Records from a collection

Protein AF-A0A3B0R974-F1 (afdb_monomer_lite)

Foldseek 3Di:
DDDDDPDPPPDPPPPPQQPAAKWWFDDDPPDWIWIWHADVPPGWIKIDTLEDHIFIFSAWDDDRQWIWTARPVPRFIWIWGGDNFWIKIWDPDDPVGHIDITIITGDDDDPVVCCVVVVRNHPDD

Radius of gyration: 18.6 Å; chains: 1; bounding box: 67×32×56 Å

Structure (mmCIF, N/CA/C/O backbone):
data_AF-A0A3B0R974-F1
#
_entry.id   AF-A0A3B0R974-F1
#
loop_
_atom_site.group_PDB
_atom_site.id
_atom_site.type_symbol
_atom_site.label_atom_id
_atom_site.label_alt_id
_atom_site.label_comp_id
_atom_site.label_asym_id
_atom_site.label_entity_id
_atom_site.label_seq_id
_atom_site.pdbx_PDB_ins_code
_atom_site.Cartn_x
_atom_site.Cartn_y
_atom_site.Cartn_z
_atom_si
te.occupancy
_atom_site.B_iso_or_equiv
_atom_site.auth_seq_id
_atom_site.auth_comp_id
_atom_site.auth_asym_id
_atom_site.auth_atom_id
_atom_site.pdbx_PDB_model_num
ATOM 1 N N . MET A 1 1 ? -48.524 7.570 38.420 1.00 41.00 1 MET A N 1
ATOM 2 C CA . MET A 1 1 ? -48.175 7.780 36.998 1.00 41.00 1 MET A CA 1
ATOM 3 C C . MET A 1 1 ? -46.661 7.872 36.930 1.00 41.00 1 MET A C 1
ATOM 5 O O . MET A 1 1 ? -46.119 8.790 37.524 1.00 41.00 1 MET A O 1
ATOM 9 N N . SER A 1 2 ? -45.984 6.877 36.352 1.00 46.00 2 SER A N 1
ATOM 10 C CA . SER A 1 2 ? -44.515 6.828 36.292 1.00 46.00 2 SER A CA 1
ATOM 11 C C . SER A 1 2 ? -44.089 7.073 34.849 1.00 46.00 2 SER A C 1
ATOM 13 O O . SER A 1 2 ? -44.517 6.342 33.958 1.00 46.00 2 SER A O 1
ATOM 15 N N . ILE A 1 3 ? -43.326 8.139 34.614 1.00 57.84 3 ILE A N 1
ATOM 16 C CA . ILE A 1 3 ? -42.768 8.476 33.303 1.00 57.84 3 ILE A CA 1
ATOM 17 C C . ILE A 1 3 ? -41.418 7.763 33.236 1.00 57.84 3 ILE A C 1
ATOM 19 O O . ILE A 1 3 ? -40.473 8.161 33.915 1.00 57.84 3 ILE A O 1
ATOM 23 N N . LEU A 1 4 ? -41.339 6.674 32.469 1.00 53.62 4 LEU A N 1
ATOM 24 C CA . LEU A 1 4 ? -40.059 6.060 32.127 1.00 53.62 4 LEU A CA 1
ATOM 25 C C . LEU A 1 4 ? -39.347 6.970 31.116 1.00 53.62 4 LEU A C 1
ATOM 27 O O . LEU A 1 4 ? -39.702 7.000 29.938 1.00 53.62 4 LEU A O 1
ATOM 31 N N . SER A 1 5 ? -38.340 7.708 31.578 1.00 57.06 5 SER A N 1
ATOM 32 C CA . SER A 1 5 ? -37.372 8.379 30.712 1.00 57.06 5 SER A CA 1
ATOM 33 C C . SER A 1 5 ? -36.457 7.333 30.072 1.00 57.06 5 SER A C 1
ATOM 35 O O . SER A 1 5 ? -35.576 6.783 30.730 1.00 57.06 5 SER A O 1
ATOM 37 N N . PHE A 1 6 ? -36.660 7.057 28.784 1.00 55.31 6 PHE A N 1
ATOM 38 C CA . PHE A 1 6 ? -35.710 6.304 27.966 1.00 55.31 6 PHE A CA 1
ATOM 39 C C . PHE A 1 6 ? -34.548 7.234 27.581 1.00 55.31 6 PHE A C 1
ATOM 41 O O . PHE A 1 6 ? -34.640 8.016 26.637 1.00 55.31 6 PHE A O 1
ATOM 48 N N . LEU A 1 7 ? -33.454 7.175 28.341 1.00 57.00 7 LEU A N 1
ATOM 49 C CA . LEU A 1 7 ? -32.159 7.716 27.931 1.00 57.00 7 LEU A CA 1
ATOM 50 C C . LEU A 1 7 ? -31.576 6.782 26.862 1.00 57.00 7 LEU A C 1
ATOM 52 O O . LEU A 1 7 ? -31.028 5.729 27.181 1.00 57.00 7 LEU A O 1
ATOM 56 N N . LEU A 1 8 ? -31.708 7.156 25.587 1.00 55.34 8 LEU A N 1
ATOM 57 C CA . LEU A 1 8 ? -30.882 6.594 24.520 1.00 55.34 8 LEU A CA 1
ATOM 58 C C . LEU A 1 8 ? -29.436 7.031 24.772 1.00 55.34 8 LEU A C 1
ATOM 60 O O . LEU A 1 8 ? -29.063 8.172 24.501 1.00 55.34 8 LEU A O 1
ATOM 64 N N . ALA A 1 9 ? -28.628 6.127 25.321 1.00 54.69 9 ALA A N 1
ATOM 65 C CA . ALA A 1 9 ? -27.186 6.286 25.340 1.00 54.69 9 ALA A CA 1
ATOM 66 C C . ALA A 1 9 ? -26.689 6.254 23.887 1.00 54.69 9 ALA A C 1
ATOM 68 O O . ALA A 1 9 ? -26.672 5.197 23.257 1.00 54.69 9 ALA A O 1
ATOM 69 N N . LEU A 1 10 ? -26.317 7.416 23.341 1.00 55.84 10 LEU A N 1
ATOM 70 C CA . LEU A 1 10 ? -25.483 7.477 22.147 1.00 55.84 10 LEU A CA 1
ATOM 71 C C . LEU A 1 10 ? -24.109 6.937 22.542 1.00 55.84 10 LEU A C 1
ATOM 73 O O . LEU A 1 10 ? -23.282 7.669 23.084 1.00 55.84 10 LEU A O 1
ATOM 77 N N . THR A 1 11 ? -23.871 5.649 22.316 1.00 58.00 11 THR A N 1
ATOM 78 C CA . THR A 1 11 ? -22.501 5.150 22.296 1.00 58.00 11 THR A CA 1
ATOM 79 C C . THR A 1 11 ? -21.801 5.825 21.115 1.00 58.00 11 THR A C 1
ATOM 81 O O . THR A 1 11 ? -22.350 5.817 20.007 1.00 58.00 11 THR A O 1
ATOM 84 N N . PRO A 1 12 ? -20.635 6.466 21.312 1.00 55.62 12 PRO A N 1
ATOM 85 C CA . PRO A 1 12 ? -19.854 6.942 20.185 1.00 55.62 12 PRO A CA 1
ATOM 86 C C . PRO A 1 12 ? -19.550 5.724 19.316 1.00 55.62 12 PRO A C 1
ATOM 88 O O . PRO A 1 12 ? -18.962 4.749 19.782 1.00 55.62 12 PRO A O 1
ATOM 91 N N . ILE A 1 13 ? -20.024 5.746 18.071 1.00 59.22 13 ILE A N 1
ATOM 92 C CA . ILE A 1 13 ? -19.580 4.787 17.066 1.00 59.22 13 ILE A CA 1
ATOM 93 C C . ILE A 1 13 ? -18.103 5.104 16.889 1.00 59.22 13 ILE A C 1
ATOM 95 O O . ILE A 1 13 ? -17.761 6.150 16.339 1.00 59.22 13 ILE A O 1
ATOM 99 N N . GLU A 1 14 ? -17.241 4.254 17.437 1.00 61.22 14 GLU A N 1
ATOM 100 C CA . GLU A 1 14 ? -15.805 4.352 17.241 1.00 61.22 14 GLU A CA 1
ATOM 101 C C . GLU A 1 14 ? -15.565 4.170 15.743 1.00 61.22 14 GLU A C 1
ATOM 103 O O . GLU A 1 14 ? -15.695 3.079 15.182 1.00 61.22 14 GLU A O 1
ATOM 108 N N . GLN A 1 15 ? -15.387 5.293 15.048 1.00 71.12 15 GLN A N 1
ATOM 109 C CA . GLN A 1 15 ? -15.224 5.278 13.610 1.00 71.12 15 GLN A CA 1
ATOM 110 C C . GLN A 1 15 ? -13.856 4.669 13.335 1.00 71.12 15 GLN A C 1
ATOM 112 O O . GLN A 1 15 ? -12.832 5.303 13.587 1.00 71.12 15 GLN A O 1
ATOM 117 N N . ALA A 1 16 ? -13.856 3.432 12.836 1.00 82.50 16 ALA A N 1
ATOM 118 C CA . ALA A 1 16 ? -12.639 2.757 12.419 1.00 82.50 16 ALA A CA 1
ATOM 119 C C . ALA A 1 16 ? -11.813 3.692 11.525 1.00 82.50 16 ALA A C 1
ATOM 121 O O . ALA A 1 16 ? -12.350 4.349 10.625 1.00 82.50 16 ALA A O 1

#### WORK ITEM
Copy out only the lines above from the one with "ATOM 16 C CA" to the one with "ATOM 19 O O", inclusive, exactly as they stand.

#### TASK ANSWER
ATOM 16 C CA . ILE A 1 3 ? -42.768 8.476 33.303 1.00 57.84 3 ILE A CA 1
ATOM 17 C C . ILE A 1 3 ? -41.418 7.763 33.236 1.00 57.84 3 ILE A C 1
ATOM 19 O O . ILE A 1 3 ? -40.473 8.161 33.915 1.00 57.84 3 ILE A O 1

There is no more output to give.